Abbiamo avuto il piacere di incontrarla e di porgerle alcune domande.
Il libro raccoglie una serie di ritratti di donne saudite, come è nata l’idea di presentare delle storie che potessero testimoniare la condizione femminile in Arabia Saudita?
«Mio marito si è recato in Arabia Saudita per lavoro, l’ho seguito con il desiderio di conoscere il mondo femminile saudita, l’unico entro il quale mi sarei potuta muovere, là c’è la segregazione di genere; avevo voglia di conoscere il Paese e quindi ho colto al volo quest’occasione.
«In Arabia Saudita la condizione della donna è molto particolare, è uno dei Paesi al mondo che ha le leggi peggiori in materia di segregazione di genere e in generale di limitazione della libertà delle donne, questo secondo tutte le statistiche internazionali, anche se adesso ci sono delle riforme in atto.»
Qual è la tipologia delle donne che lei ha intervistato?
«Volevo sapere chi sono, cosa fanno le donne saudite di diverse estrazioni sociali; là è più facile chiaramente incontrare donne benestanti, donne che hanno viaggiato e che conoscono maggiormente il mondo.
«Ho intervistato donne di tutti i tipi, non solo attiviste, ma donne d’affari, studentesse, giovani professioniste, islamiste radicali, scrittrici, moglie e madri di famiglia.
«Molte di loro conoscevano l’inglese, in seguito una mia amica, non attivista, mi ha fatto lei da interprete. Aiutata dalle stesse donne sono quindi riuscita a parlare con donne di diverse classi sociali.»
Dal punto di vista metodologico come ha condotto la ricerca?

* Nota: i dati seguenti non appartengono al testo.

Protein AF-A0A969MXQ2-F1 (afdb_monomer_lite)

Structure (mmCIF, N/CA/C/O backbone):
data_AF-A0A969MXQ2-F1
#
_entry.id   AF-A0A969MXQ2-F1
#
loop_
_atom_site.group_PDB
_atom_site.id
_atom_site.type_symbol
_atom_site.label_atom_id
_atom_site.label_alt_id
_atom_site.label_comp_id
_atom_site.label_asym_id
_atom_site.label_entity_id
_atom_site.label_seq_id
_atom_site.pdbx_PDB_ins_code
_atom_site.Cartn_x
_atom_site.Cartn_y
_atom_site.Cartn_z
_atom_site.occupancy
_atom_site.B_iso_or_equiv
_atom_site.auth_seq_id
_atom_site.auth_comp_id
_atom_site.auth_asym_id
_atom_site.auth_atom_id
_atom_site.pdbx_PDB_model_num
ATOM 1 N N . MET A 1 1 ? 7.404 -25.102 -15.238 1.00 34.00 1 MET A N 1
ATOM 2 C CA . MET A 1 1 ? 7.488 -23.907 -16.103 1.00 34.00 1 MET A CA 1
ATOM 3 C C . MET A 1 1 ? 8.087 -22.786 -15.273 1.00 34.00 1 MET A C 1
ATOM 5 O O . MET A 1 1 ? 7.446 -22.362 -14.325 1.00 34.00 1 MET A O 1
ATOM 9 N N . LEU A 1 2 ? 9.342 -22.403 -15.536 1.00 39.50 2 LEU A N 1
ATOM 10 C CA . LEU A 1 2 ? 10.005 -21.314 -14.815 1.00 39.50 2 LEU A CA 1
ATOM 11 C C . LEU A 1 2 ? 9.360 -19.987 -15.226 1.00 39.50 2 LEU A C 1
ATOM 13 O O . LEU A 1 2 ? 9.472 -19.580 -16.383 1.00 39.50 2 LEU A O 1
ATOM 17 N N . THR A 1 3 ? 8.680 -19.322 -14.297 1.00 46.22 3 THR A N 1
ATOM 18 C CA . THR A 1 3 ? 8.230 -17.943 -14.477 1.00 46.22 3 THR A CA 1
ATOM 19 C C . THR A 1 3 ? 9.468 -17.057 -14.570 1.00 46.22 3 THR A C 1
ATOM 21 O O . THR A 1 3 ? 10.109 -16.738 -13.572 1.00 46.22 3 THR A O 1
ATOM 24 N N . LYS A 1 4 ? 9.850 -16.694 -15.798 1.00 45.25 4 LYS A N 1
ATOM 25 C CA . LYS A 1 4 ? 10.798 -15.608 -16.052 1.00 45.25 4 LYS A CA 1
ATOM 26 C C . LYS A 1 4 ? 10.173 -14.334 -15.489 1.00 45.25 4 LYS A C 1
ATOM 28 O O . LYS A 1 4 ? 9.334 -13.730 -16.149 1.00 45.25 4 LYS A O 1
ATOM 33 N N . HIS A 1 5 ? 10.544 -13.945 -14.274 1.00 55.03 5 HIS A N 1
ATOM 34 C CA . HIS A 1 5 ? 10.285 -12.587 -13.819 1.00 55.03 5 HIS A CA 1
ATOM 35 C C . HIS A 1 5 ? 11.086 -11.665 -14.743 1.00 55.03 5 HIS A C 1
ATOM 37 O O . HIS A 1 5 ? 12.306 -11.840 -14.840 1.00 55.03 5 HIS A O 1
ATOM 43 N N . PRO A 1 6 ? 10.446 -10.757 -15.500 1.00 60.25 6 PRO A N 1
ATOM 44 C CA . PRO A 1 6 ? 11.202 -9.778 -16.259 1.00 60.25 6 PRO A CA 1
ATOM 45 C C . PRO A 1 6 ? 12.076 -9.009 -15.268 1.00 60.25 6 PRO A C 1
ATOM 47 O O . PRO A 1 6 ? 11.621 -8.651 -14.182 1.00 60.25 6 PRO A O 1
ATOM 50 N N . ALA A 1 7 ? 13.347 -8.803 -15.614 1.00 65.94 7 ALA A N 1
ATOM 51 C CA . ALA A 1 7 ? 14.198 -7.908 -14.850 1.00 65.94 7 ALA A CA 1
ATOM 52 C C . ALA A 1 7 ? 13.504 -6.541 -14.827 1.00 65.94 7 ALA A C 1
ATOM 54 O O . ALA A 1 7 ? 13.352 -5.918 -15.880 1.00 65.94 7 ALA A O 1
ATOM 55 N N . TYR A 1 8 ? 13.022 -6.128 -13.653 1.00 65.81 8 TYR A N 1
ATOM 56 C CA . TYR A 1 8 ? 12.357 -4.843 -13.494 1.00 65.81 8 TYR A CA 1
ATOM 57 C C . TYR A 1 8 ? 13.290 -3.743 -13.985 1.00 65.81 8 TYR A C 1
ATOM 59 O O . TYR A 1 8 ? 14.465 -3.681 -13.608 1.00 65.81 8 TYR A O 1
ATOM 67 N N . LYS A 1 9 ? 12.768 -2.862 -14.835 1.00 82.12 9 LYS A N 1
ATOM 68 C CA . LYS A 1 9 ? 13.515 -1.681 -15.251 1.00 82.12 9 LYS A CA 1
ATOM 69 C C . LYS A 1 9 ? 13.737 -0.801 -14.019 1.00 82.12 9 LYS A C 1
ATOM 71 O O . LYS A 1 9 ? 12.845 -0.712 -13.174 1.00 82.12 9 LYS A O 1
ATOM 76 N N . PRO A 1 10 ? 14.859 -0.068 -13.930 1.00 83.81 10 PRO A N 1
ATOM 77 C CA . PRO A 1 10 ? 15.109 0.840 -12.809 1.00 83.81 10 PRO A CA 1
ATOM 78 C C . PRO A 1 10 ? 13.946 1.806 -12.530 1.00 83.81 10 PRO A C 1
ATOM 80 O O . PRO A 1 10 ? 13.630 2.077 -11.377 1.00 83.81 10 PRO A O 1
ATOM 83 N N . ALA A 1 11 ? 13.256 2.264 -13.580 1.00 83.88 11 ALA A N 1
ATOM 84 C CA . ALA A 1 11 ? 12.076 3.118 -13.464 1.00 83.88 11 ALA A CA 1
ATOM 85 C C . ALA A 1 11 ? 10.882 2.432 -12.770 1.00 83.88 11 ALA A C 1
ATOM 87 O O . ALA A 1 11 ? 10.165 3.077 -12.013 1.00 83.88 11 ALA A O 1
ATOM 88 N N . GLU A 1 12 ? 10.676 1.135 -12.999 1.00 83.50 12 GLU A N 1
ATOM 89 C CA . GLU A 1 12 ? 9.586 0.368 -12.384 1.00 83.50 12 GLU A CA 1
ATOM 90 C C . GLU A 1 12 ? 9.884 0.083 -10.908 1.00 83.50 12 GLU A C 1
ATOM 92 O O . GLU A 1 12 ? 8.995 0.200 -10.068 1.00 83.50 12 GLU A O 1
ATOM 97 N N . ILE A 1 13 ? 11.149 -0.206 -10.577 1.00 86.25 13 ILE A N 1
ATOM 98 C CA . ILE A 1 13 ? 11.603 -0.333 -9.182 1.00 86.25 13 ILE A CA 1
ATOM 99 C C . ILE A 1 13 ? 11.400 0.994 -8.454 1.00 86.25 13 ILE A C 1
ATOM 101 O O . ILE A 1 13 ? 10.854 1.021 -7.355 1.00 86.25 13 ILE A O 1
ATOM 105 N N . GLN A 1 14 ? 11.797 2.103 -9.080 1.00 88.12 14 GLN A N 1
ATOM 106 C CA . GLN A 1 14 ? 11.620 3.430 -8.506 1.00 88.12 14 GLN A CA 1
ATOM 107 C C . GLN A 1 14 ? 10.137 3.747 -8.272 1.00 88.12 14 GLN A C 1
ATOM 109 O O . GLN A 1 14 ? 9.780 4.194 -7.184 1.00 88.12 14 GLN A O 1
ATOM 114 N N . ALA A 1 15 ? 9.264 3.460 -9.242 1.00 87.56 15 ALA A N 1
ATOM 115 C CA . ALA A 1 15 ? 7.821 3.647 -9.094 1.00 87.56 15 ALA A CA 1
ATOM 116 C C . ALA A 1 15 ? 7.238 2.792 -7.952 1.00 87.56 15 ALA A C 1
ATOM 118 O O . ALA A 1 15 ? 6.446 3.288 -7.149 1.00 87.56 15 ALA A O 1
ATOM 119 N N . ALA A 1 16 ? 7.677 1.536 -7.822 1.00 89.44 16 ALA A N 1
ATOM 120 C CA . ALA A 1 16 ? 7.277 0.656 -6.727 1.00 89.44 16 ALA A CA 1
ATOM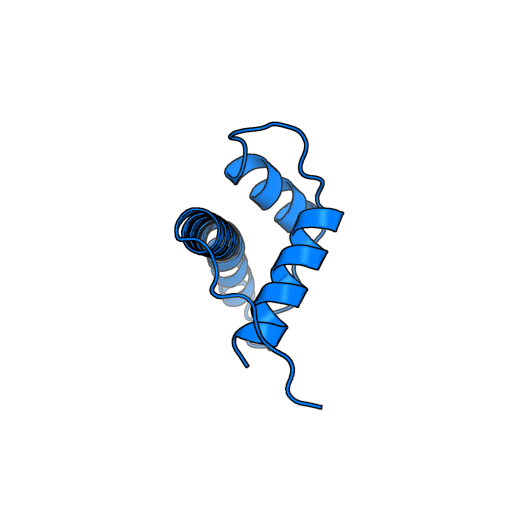 121 C C . ALA A 1 16 ? 7.747 1.179 -5.357 1.00 89.44 16 ALA A C 1
ATOM 123 O O . ALA A 1 16 ? 6.970 1.208 -4.402 1.00 89.44 16 ALA A O 1
ATOM 124 N N . CYS A 1 17 ? 8.993 1.651 -5.258 1.00 90.81 17 CYS A N 1
ATOM 125 C CA . CYS A 1 17 ? 9.527 2.273 -4.046 1.00 90.81 17 CYS A CA 1
ATOM 126 C C . CYS A 1 17 ? 8.749 3.541 -3.661 1.00 90.81 17 CYS A C 1
ATOM 128 O O . CYS A 1 17 ? 8.450 3.750 -2.481 1.00 90.81 17 CYS A O 1
ATOM 130 N N . GLU A 1 18 ? 8.393 4.376 -4.641 1.00 91.44 18 GLU A N 1
ATOM 131 C CA . GLU A 1 18 ? 7.565 5.571 -4.440 1.00 91.44 18 GLU A CA 1
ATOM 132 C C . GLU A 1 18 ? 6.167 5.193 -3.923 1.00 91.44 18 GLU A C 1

«Mi ero preparata prima di partire, studiando a fondo la storia del Paese. Dopodiché ho voluto iniziare dalle donne che avevano fatto qualche tentativo per ottenere il diritto a guidare l’automobile nel 1990, donne attiviste che adesso avranno circa 50-60 anni.
«Erano in un certo senso le donne più facili da raggiungere, in quanto parlavano in inglese, le più aperte al mondo occidentale, anche se ci è voluto comunque un po’ di tempo per instaurare con loro un rapporto di fiducia.
«Sono poi state le stesse donne ad aiutarmi a incontrare altre donne, quindi è stato anche il caso che ha favorito certi incontri. È stata quindi un’introduzione nel mondo femminile per mezzo delle donne.»
Nella quotidianità come vive una donna qualunque in Arabia Saudita, quali sono le principali limitazioni e gli obblighi a cui deve sottostare?
«Ci sono un’infinità di limitazioni. Le donne devono indossare l’abaya, un leggero camice nero che ricopre il corpo fino ai piedi, il niqab, la mascherina che lascia scoperto solo gli occhi, o il velo, a seconda di quanto è conservatore il marito e la famiglia.
«Vige la segregazione di genere, le donne e gli uomini devono stare separati, anche in casa: a parte i parenti molto stretti, vivono divisi, c’è una zona della casa abitata dalle donne e un’altra abitata dagli uomini.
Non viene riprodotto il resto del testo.